-- WORK ITEM --
Repeat precisely the span of lines below that opens with the line containing "ATOM 63 N N" and closes with the line containing "ATOM 102 C CA", both included.

-- WORKING DATA --
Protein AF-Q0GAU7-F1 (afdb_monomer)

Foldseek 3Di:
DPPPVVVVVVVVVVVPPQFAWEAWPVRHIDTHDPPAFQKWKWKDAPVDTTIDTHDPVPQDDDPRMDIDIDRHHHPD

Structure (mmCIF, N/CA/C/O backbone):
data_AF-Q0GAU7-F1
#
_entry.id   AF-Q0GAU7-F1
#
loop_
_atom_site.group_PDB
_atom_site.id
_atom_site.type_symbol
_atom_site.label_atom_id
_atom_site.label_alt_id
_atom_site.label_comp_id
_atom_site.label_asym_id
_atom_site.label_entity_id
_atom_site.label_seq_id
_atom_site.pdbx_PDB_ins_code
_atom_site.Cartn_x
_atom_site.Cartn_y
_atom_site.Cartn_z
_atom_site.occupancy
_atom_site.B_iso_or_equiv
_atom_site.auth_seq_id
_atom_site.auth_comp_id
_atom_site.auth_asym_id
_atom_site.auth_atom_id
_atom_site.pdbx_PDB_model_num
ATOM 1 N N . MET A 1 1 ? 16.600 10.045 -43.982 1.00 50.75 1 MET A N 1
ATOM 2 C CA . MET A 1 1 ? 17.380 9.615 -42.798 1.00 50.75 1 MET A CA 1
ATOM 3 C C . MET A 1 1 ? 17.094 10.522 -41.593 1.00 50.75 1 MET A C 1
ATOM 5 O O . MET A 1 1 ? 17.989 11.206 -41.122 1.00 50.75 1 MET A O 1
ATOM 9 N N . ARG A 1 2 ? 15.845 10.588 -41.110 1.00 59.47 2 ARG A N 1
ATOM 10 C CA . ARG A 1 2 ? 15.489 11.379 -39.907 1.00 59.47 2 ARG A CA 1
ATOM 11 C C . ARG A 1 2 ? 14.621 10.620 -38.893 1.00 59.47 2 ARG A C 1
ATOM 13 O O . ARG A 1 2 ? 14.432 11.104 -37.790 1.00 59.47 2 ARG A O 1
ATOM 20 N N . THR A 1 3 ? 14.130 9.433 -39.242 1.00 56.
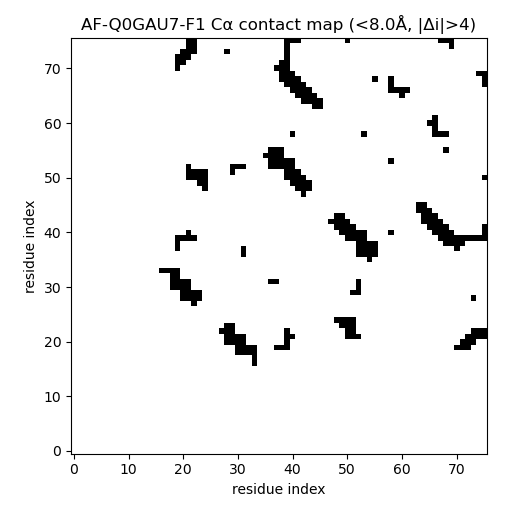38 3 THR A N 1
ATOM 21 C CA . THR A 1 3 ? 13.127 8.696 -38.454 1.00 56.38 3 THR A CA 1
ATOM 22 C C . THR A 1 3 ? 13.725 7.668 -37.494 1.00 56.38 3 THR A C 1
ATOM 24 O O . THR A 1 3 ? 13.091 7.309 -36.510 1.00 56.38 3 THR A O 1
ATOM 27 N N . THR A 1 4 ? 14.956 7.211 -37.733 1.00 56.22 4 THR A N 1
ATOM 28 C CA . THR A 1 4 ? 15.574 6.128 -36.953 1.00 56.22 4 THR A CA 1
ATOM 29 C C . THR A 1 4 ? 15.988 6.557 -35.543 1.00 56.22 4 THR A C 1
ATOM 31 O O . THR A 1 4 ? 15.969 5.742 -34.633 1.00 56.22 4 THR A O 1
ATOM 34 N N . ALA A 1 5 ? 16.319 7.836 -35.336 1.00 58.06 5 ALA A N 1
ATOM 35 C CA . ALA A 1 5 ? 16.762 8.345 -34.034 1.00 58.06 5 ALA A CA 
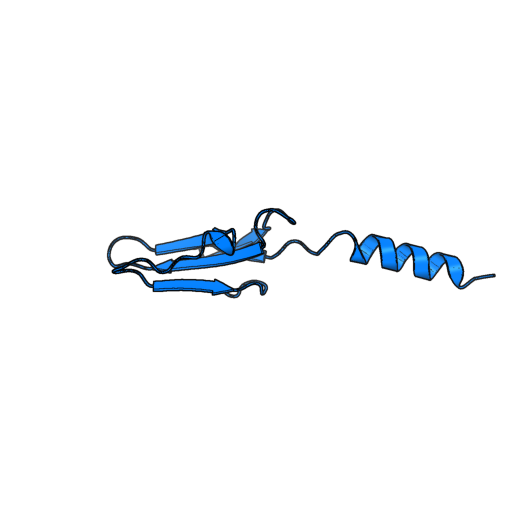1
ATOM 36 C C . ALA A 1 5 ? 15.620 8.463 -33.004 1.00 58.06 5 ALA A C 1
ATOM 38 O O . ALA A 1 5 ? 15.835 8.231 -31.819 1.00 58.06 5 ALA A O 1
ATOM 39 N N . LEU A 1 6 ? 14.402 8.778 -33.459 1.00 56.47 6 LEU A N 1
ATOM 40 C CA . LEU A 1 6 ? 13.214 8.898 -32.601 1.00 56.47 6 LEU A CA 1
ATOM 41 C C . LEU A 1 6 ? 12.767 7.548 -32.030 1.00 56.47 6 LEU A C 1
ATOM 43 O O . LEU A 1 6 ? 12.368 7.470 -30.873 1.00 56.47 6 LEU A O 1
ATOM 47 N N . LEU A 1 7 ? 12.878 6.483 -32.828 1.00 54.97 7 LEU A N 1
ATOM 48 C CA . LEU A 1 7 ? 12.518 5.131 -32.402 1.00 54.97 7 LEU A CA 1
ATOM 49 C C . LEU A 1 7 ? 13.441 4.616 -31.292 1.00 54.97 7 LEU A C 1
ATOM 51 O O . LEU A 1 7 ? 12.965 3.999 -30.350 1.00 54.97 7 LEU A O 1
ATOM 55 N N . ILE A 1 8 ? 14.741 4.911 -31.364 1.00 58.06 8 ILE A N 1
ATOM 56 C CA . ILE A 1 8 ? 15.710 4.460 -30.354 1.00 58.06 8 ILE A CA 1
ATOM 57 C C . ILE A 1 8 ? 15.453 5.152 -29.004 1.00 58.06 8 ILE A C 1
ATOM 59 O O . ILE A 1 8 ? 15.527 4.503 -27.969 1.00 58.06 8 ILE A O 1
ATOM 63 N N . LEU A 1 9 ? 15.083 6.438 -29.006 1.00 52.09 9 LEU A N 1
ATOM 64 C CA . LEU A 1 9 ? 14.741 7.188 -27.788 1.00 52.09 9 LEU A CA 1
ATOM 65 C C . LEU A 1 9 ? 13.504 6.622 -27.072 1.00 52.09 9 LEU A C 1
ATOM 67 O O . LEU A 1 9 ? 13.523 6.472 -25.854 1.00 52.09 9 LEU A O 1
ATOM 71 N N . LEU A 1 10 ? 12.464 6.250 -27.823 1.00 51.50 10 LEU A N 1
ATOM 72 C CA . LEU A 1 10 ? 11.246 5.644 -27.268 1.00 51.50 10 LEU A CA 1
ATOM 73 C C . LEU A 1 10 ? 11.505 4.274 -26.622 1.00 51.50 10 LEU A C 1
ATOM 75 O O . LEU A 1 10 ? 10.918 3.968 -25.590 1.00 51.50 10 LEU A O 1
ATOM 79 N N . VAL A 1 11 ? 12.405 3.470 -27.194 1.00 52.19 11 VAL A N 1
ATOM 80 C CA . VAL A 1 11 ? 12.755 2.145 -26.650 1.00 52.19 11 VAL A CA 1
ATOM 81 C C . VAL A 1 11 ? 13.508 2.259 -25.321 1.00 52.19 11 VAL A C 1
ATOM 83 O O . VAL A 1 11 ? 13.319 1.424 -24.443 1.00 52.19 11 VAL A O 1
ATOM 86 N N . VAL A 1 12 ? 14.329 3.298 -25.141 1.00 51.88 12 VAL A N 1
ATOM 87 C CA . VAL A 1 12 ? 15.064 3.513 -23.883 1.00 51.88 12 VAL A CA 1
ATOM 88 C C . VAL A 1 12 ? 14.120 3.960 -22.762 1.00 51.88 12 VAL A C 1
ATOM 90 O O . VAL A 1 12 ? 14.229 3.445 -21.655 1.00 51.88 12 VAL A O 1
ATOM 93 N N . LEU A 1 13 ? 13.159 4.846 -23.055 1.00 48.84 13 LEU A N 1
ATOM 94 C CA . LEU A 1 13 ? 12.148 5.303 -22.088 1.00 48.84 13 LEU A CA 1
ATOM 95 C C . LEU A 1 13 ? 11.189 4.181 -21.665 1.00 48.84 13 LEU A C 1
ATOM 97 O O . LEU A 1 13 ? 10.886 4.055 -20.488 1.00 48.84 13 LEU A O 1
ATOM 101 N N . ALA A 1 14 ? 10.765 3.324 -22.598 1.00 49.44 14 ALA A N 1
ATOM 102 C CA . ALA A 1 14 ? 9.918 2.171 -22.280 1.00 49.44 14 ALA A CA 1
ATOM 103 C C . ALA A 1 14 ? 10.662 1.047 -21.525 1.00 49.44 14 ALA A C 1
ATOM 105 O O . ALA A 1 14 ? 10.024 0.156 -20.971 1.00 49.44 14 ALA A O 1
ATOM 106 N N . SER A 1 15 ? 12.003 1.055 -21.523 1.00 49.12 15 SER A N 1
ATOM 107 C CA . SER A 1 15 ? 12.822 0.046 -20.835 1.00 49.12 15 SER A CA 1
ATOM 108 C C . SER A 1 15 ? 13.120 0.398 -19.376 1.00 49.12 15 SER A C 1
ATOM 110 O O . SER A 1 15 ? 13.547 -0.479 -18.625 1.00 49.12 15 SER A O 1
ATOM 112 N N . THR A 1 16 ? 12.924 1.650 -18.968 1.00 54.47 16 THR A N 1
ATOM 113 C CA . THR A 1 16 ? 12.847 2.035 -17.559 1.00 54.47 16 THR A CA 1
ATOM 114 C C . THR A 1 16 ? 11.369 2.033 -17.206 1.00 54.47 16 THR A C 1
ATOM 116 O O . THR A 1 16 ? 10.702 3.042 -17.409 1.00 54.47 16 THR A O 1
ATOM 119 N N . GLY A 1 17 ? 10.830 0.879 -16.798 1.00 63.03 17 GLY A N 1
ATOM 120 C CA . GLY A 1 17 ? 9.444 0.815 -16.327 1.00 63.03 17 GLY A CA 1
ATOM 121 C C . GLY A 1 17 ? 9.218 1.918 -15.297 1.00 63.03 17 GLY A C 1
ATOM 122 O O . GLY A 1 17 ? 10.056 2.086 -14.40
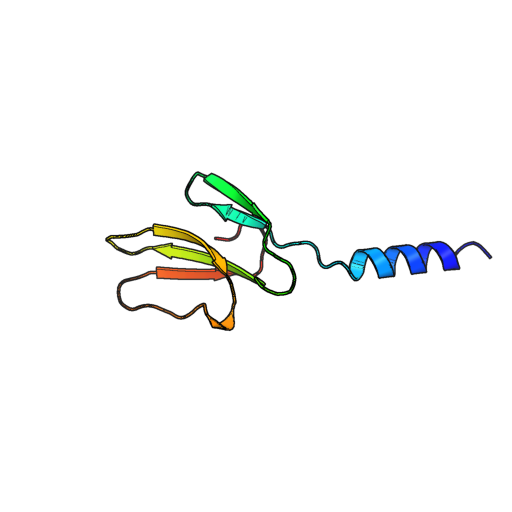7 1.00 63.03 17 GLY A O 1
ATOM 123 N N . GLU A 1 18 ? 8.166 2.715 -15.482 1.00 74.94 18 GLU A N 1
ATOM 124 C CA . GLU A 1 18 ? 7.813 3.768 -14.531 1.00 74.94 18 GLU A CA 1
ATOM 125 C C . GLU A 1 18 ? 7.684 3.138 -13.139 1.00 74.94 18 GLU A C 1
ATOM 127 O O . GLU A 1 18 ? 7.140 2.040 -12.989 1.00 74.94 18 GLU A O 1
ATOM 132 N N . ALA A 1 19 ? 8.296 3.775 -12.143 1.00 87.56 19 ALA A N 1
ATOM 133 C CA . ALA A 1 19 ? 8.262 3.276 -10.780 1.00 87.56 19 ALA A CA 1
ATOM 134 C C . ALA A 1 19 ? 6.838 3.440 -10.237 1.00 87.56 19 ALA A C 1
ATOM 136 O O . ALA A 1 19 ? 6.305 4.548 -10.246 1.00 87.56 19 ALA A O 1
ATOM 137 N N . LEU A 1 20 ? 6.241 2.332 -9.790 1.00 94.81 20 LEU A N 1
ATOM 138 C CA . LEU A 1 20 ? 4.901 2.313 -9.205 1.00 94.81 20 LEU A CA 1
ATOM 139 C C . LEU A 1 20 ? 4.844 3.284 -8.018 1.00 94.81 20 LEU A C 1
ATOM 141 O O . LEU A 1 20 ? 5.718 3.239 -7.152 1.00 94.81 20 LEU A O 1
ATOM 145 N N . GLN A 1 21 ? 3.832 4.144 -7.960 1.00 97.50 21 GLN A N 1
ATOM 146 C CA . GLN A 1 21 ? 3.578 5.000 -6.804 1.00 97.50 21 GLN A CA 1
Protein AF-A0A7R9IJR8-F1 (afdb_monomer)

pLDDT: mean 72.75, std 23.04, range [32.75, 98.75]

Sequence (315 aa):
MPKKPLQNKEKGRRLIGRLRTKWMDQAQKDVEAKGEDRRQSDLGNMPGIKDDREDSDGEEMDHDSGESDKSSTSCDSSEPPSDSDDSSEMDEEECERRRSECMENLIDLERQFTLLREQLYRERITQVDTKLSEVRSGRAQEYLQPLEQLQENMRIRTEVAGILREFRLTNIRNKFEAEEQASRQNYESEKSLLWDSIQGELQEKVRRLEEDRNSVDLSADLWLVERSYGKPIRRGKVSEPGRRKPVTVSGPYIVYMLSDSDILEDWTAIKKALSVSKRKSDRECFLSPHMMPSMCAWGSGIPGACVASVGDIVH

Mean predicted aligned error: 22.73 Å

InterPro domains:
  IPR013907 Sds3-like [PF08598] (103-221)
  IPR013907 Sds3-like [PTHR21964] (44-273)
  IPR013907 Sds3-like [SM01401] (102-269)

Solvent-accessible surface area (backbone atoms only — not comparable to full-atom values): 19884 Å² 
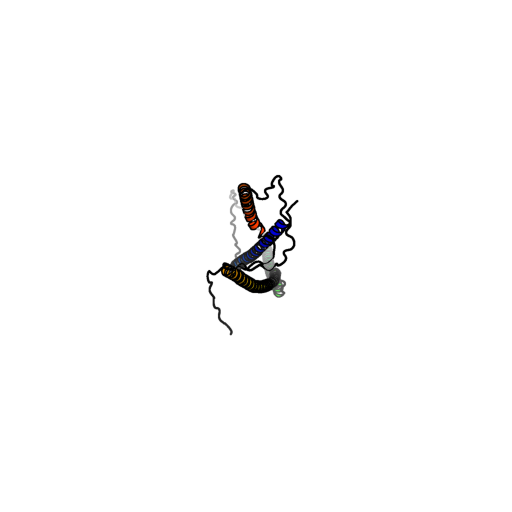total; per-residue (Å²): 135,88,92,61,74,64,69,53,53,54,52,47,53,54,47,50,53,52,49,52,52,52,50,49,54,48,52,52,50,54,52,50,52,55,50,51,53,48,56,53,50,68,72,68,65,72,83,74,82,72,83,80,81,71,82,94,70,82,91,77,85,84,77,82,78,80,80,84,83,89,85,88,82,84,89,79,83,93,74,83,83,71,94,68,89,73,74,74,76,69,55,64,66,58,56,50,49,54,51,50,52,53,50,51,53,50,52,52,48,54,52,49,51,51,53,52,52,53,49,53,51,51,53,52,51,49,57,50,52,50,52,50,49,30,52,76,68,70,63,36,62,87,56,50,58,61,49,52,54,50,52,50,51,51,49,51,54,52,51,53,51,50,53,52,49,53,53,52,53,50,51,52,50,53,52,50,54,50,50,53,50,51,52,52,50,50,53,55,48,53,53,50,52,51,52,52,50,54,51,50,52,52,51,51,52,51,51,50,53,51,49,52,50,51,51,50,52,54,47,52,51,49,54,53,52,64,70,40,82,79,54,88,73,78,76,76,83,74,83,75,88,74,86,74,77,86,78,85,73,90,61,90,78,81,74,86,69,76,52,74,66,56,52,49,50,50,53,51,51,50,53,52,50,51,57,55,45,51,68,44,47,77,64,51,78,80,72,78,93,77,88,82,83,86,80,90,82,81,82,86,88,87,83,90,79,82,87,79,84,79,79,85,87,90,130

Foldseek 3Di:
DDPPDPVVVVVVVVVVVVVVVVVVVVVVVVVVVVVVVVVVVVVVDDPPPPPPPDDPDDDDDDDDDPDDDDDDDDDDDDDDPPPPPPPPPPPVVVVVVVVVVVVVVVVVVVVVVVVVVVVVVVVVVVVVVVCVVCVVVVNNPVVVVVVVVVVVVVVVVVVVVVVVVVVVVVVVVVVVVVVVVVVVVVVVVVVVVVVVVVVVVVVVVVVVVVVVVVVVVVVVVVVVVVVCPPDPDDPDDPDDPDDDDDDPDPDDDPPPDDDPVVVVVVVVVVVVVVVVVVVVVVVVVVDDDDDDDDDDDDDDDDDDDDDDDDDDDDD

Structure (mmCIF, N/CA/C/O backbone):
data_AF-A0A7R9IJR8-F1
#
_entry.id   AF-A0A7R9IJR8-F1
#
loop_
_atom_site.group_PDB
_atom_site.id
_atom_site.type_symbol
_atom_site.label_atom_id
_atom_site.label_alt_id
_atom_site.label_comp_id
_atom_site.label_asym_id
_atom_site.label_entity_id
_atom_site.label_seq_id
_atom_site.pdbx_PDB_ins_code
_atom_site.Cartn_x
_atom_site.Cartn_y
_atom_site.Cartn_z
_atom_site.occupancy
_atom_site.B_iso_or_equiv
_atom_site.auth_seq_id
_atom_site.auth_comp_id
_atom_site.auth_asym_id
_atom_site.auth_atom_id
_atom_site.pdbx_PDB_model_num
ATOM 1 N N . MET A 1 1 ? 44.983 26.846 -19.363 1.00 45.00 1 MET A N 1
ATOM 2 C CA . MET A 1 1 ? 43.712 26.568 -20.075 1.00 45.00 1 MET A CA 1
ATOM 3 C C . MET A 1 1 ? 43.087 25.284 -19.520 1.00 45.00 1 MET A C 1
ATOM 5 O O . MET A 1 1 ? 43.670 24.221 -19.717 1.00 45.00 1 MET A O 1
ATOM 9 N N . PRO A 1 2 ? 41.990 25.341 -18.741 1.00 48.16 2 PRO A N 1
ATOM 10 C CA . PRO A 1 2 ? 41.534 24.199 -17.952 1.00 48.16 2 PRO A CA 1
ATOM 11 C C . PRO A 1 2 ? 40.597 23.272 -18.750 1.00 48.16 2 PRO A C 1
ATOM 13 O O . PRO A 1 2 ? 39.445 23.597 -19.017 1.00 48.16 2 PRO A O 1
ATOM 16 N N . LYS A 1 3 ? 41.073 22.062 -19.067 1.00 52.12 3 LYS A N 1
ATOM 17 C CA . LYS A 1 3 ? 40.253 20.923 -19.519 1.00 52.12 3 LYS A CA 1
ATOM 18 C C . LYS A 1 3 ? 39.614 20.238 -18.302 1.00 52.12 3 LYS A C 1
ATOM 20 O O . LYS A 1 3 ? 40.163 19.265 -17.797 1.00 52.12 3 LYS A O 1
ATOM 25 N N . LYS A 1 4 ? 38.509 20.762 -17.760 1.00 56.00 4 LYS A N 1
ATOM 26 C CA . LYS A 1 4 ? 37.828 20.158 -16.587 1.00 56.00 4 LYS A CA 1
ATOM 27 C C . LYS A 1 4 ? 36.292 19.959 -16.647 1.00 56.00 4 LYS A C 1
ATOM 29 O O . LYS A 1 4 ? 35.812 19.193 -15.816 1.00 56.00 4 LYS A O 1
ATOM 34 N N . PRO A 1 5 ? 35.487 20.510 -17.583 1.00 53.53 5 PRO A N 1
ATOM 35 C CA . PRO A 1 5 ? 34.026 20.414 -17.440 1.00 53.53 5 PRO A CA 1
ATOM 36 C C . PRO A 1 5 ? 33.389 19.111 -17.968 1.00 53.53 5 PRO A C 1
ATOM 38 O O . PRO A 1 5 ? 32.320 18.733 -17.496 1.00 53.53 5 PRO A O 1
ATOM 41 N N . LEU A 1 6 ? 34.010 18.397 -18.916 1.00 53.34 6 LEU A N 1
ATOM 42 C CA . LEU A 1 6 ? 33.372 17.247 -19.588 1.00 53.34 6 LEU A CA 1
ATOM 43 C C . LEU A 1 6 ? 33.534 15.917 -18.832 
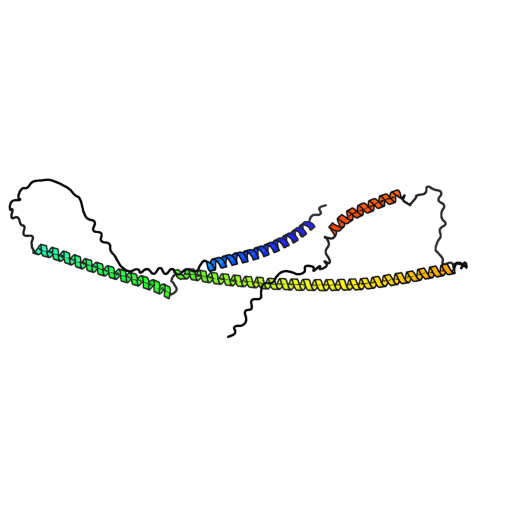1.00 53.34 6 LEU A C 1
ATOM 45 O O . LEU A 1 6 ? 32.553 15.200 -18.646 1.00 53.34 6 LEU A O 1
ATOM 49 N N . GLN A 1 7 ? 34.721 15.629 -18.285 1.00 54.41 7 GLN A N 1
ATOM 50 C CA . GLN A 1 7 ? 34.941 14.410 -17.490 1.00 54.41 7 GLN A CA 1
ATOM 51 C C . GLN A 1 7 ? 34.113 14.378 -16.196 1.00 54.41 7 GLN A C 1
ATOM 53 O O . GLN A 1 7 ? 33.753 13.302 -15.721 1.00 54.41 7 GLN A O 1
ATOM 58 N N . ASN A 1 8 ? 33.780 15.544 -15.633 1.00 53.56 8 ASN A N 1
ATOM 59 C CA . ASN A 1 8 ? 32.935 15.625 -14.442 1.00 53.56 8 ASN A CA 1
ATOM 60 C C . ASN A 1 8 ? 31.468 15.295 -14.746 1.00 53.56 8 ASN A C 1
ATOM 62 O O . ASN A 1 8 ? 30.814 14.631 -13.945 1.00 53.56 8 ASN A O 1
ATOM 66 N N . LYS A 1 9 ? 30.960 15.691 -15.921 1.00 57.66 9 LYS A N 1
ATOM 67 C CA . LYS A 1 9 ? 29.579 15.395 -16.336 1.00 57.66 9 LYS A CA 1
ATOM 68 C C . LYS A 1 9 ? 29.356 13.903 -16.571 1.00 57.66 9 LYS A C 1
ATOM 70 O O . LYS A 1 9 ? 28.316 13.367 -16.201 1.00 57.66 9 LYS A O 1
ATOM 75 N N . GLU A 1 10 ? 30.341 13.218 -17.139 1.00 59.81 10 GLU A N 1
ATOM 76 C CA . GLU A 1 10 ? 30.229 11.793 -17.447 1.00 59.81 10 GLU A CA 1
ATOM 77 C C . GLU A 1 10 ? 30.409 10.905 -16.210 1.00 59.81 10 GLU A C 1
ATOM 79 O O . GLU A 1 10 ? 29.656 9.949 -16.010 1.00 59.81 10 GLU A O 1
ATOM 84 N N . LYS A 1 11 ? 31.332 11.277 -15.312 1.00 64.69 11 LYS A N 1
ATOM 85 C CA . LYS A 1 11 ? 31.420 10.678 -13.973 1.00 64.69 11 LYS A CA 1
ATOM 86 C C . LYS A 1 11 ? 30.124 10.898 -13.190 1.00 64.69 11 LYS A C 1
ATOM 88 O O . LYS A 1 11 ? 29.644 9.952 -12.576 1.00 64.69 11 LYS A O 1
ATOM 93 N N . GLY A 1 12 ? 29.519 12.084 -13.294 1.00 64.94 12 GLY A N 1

-- EXPECTED ANSWER --
ATOM 63 N N . LEU A 1 9 ? 15.083 6.438 -29.006 1.00 52.09 9 LEU A N 1
ATOM 64 C CA . LEU A 1 9 ? 14.741 7.188 -27.788 1.00 52.09 9 LEU A CA 1
ATOM 65 C C . LEU A 1 9 ? 13.504 6.622 -27.072 1.00 52.09 9 LEU A C 1
ATOM 67 O O . LEU A 1 9 ? 13.523 6.472 -25.854 1.00 52.09 9 LEU A O 1
ATOM 71 N N . LEU A 1 10 ? 12.464 6.250 -27.823 1.00 51.50 10 LEU A N 1
ATOM 72 C CA . LEU A 1 10 ? 11.246 5.644 -27.268 1.00 51.50 10 LEU A CA 1
ATOM 73 C C . LEU A 1 10 ? 11.505 4.274 -26.622 1.00 51.50 10 LEU A C 1
ATOM 75 O O . LEU A 1 10 ? 10.918 3.968 -25.590 1.00 51.50 10 LEU A O 1
ATOM 79 N N . VAL A 1 11 ? 12.405 3.470 -27.194 1.00 52.19 11 VAL A N 1
ATOM 80 C CA . VAL A 1 11 ? 12.755 2.145 -26.650 1.00 52.19 11 VAL A CA 1
ATOM 81 C C . VAL A 1 11 ? 13.508 2.259 -25.321 1.00 52.19 11 VAL A C 1
ATOM 83 O O . VAL A 1 11 ? 13.319 1.424 -24.443 1.00 52.19 11 VAL A O 1
ATOM 86 N N . VAL A 1 12 ? 14.329 3.298 -25.141 1.00 51.88 12 VAL A N 1
ATOM 87 C CA . VAL A 1 12 ? 15.064 3.513 -23.883 1.00 51.88 12 VAL A CA 1
ATOM 88 C C . VAL A 1 12 ? 14.120 3.960 -22.762 1.00 51.88 12 VAL A C 1
ATOM 90 O O . VAL A 1 12 ? 14.229 3.445 -21.655 1.00 51.88 12 VAL A O 1
ATOM 93 N N . LEU A 1 13 ? 13.159 4.846 -23.055 1.00 48.84 13 LEU A N 1
ATOM 94 C CA . LEU A 1 13 ? 12.148 5.303 -22.088 1.00 48.84 13 LEU A CA 1
ATOM 95 C C . LEU A 1 13 ? 11.189 4.181 -21.665 1.00 48.84 13 LEU A C 1
ATOM 97 O O . LEU A 1 13 ? 10.886 4.055 -20.488 1.00 48.84 13 LEU A O 1
ATOM 101 N N . ALA A 1 14 ? 10.765 3.324 -22.598 1.00 49.44 14 ALA A N 1
ATOM 102 C CA . ALA A 1 14 ? 9.918 2.171 -22.280 1.00 49.44 14 ALA A CA 1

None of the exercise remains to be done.